### TASK TO CARRY OUT
Only certain lines below are wanted: those starting at the line containing "ATOM 25 C C" and ending at the line containing "ATOM 32 C C", both included, each retyped exactly.

### ENTRIES SUPPLIED
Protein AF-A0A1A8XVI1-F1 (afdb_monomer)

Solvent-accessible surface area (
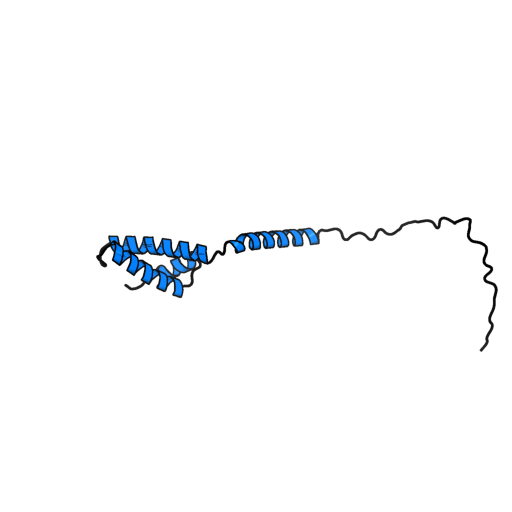backbone atoms only — not comparable to full-atom values): 7464 Å² total; per-residue (Å²): 131,83,79,60,89,62,48,56,60,53,17,55,74,46,76,41,54,55,74,57,39,53,53,46,46,56,51,17,50,50,55,21,37,73,72,57,74,45,86,86,44,74,66,27,53,55,43,20,54,55,44,32,57,51,51,44,51,52,51,35,53,66,68,53,46,80,69,54,54,63,50,54,52,50,50,54,49,52,55,51,46,56,62,52,56,76,66,53,76,70,82,69,75,74,74,80,79,71,81,67,83,75,78,67,96,78,72,78,88,75,77,92,78,80,90,83,89,83,90,132

Secondary structure (DSSP, 8-state):
-PPPTTHHHHHHHHT--HHHHHHHHHHHHHHHHHHHS-SSSHHHHHHHHHHHHHHHHHHHHHHS-TTHHHHHHHHHHHHHHHHHHTTS----------------TT--------------

Structure (mmCIF, N/CA/C/O backbone):
data_AF-A0A1A8XVI1-F1
#
_entry.id   AF-A0A1A8XVI1-F1
#
loop_
_atom_site.group_PDB
_atom_site.id
_atom_site.type_symbol
_atom_site.label_atom_id
_atom_site.label_alt_id
_atom_site.label_comp_id
_atom_site.label_asym_id
_atom_site.label_entity_id
_atom_site.label_seq_id
_atom_site.pdbx_PDB_ins_code
_atom_site.Cartn_x
_atom_site.Cartn_y
_atom_site.Cartn_z
_atom_site.occupancy
_atom_site.B_iso_or_equiv
_atom_site.auth_seq_id
_atom_site.auth_comp_id
_atom_site.auth_asym_id
_atom_site.auth_atom_id
_atom_site.pdbx_PDB_model_num
ATOM 1 N N . MET A 1 1 ? -16.695 -1.779 7.293 1.00 74.44 1 MET A N 1
ATOM 2 C CA . MET A 1 1 ? -16.577 -0.321 7.073 1.00 74.44 1 MET A CA 1
ATOM 3 C C . MET A 1 1 ? -16.538 -0.041 5.582 1.00 74.44 1 MET A C 1
ATOM 5 O O . MET A 1 1 ? -15.935 -0.831 4.864 1.00 74.44 1 MET A O 1
ATOM 9 N N . LYS A 1 2 ? -17.159 1.054 5.119 1.00 81.00 2 LYS A N 1
ATOM 10 C CA . LYS A 1 2 ? -16.968 1.522 3.736 1.00 81.00 2 LYS A CA 1
ATOM 11 C C . LYS A 1 2 ? -15.502 1.905 3.526 1.00 81.00 2 LYS A C 1
ATOM 13 O O . LYS A 1 2 ? -14.891 2.478 4.427 1.00 81.00 2 LYS A O 1
ATOM 18 N N . ALA A 1 3 ? -14.959 1.580 2.356 1.00 84.38 3 ALA A N 1
ATOM 19 C CA . ALA A 1 3 ? -13.631 2.032 1.974 1.00 84.38 3 ALA A CA 1
ATOM 20 C C . ALA A 1 3 ? -13.591 3.569 1.908 1.00 84.38 3 ALA A C 1
ATOM 22 O O . ALA A 1 3 ? -14.579 4.197 1.505 1.00 84.38 3 ALA A O 1
ATOM 23 N N . PRO A 1 4 ? -12.484 4.203 2.325 1.00 86.06 4 PRO A N 1
ATOM 24 C CA . PRO A 1 4 ? -12.365 5.645 2.248 1.00 86.06 4 PRO A CA 1
ATOM 25 C C . PRO A 1 4 ? -12.302 6.094 0.787 1.00 86.06 4 PRO A C 1
ATOM 27 O O . PRO A 1 4 ? -11.676 5.447 -0.045 1.00 86.06 4 PRO A O 1
ATOM 30 N N . LYS A 1 5 ? -12.870 7.265 0.481 1.00 89.44 5 LYS A N 1
ATOM 31 C CA . LYS A 1 5 ? -12.855 7.844 -0.877 1.00 89.44 5 LYS A CA 1
ATOM 32 C C . LYS A 1 5 ? -11.450 8.063 -1.456 1.00 89.44 5 LYS A C 1
ATOM 34 O O . LYS A 1 5 ? -11.310 8.183 -2.663 1.00 89.44 5 LYS A O 1
ATOM 39 N N . ILE A 1 6 ? -10.418 8.127 -0.612 1.00 89.75 6 ILE A N 1
ATOM 40 C CA . ILE A 1 6 ? -9.017 8.263 -1.040 1.00 89.75 6 ILE A CA 1
ATOM 41 C C . ILE A 1 6 ? -8.383 6.926 -1.463 1.00 89.75 6 ILE A C 1
ATOM 43 O O . ILE A 1 6 ? -7.286 6.917 -2.017 1.00 89.75 6 ILE A O 1
ATOM 47 N N . LEU A 1 7 ? -9.055 5.794 -1.223 1.00 91.44 7 LEU A N 1
ATOM 48 C CA . LEU A 1 7 ? -8.535 4.463 -1.532 1.00 91.44 7 LEU A CA 1
ATOM 49 C C . LEU A 1 7 ? -8.151 4.290 -3.014 1.00 91.44 7 LEU A C 1
ATOM 51 O O . LEU A 1 7 ? -7.036 3.827 -3.253 1.00 91.44 7 LEU A O 1
ATOM 55 N N . PRO A 1 8 ? -8.967 4.705 -4.006 1.00 89.88 8 PRO A N 1
ATOM 56 C CA . PRO A 1 8 ? -8.610 4.533 -5.416 1.00 89.88 8 PRO A CA 1
ATOM 57 C C . PRO A 1 8 ? -7.337 5.303 -5.788 1.00 89.88 8 PRO A C 1
ATOM 59 O O . PRO A 1 8 ? -6.479 4.802 -6.518 1.00 89.88 8 PRO A O 1
ATOM 62 N N . TRP A 1 9 ? -7.162 6.501 -5.220 1.00 90.69 9 TRP A N 1
ATOM 63 C CA . TRP A 1 9 ? -5.941 7.288 -5.389 1.00 90.69 9 TRP A CA 1
ATOM 64 C C . TRP A 1 9 ? -4.724 6.607 -4.745 1.00 90.69 9 TRP A C 1
ATOM 66 O O . TRP A 1 9 ? -3.655 6.559 -5.355 1.00 90.69 9 TRP A O 1
ATOM 76 N N . LEU A 1 10 ? -4.877 6.029 -3.546 1.00 88.44 10 LEU A N 1
ATOM 77 C CA . LEU A 1 10 ? -3.808 5.276 -2.876 1.00 88.44 10 LEU A CA 1
ATOM 78 C C . LEU A 1 10 ? -3.407 4.018 -3.658 1.00 88.44 10 LEU A C 1
ATOM 80 O O . LEU A 1 10 ? -2.213 3.775 -3.835 1.00 88.44 10 LEU A O 1
ATOM 84 N N . ALA A 1 11 ? -4.383 3.251 -4.147 1.00 89.31 11 ALA A N 1
ATOM 85 C CA . ALA A 1 11 ? -4.154 2.057 -4.960 1.00 89.31 11 ALA A CA 1
ATOM 86 C C . ALA A 1 11 ? -3.409 2.408 -6.257 1.00 89.31 11 ALA A C 1
ATOM 88 O O . ALA A 1 11 ? -2.355 1.837 -6.542 1.00 89.31 11 ALA A O 1
ATOM 89 N N . SER A 1 12 ? -3.877 3.443 -6.965 1.00 88.06 12 SER A N 1
ATOM 90 C CA . SER A 1 12 ? -3.237 3.938 -8.191 1.00 88.06 12 SER A CA 1
ATOM 
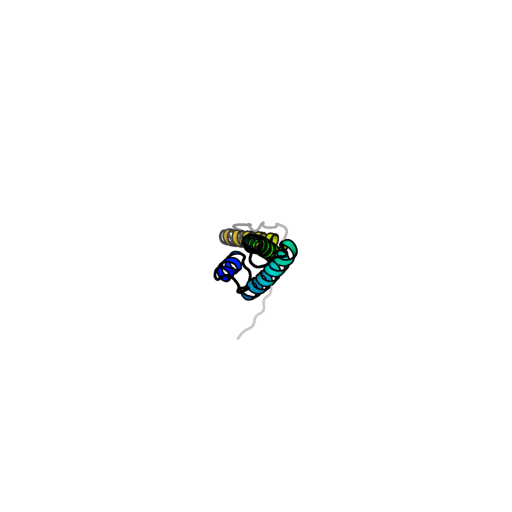91 C C . SER A 1 12 ? -1.794 4.382 -7.943 1.00 88.06 12 SER A C 1
ATOM 93 O O . SER A 1 12 ? -0.894 4.043 -8.709 1.00 88.06 12 SER A O 1
ATOM 95 N N . ARG A 1 13 ? -1.538 5.091 -6.835 1.00 85.94 13 ARG A N 1
ATOM 96 C CA . ARG A 1 13 ? -0.188 5.536 -6.455 1.00 85.94 13 ARG A CA 1
ATOM 97 C C . ARG A 1 13 ? 0.758 4.371 -6.146 1.00 85.94 13 ARG A C 1
ATOM 99 O O . ARG A 1 13 ? 1.961 4.495 -6.367 1.00 85.94 13 ARG A O 1
ATOM 106 N N . ALA A 1 14 ? 0.235 3.265 -5.625 1.00 86.00 14 ALA A N 1
ATOM 107 C CA . ALA A 1 14 ? 1.000 2.049 -5.360 1.00 86.00 14 ALA A CA 1
ATOM 108 C C . ALA A 1 14 ? 1.167 1.146 -6.598 1.00 86.00 14 ALA A C 1
ATOM 110 O O . ALA A 1 14 ? 1.926 0.181 -6.530 1.00 86.00 14 ALA A O 1
ATOM 111 N N . GLY A 1 15 ? 0.509 1.461 -7.720 1.00 87.19 15 GLY A N 1
ATOM 112 C CA . GLY A 1 15 ? 0.508 0.622 -8.922 1.00 87.19 15 GLY A CA 1
ATOM 113 C C . GLY A 1 15 ? -0.349 -0.639 -8.780 1.00 87.19 15 GLY A C 1
ATOM 114 O O . GLY A 1 15 ? -0.103 -1.626 -9.466 1.00 87.19 15 GLY A O 1
ATOM 115 N N . VAL A 1 16 ? -1.331 -0.618 -7.877 1.00 87.81 16 VAL A N 1
ATOM 116 C CA . VAL A 1 16 ? -2.236 -1.735 -7.581 1.00 87.81 16 VAL A CA 1
ATOM 117 C C . VAL A 1 16 ? -3.610 -1.431 -8.187 1.00 87.81 16 VAL A C 1
ATOM 119 O O . VAL A 1 16 ? -4.051 -0.281 -8.176 1.00 87.81 16 VAL A O 1
ATOM 122 N N . SER A 1 17 ? -4.300 -2.444 -8.723 1.00 89.75 17 SER A N 1
ATOM 123 C CA . SER A 1 17 ? -5.659 -2.258 -9.249 1.0
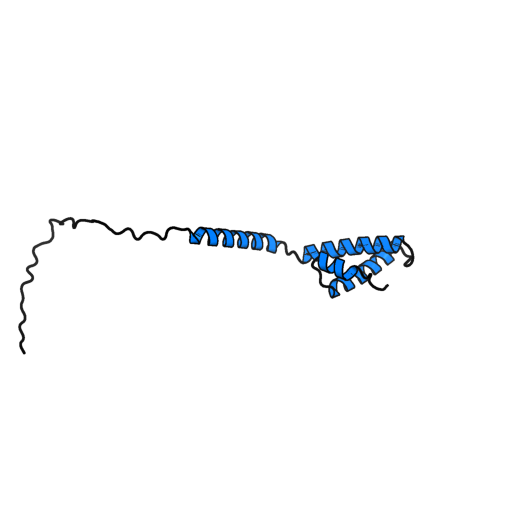0 89.75 17 SER A CA 1
ATOM 124 C C . SER A 1 17 ? -6.640 -1.860 -8.142 1.00 89.75 17 SER A C 1
ATOM 126 O O . SER A 1 17 ? -6.488 -2.254 -6.985 1.00 89.75 17 SER A O 1
ATOM 128 N N . GLU A 1 18 ? -7.685 -1.110 -8.494 1.00 88.62 18 GLU A N 1
ATOM 129 C CA . GLU A 1 18 ? -8.709 -0.672 -7.537 1.00 88.62 18 GLU A CA 1
ATOM 130 C C . GLU A 1 18 ? -9.378 -1.859 -6.825 1.00 88.62 18 GLU A C 1
ATOM 132 O O . GLU A 1 18 ? -9.445 -1.878 -5.596 1.00 88.62 18 GLU A O 1
ATOM 137 N N . SER A 1 19 ? -9.740 -2.909 -7.573 1.00 90.62 19 SER A N 1
ATOM 138 C CA . SER A 1 19 ? -10.319 -4.138 -7.014 1.00 90.62 19 SER A CA 1
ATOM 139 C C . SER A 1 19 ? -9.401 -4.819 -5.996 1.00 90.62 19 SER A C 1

### ANSWER
ATOM 25 C C . PRO A 1 4 ? -12.302 6.094 0.787 1.00 86.06 4 PRO A C 1
ATOM 27 O O . PRO A 1 4 ? -11.676 5.447 -0.045 1.00 86.06 4 PRO A O 1
ATOM 30 N N . LYS A 1 5 ? -12.870 7.265 0.481 1.00 89.44 5 LYS A N 1
ATOM 31 C CA . LYS A 1 5 ? -12.855 7.844 -0.877 1.00 89.44 5 LYS A CA 1
ATOM 32 C C . LYS A 1 5 ? -11.450 8.063 -1.456 1.00 89.44 5 LYS A C 1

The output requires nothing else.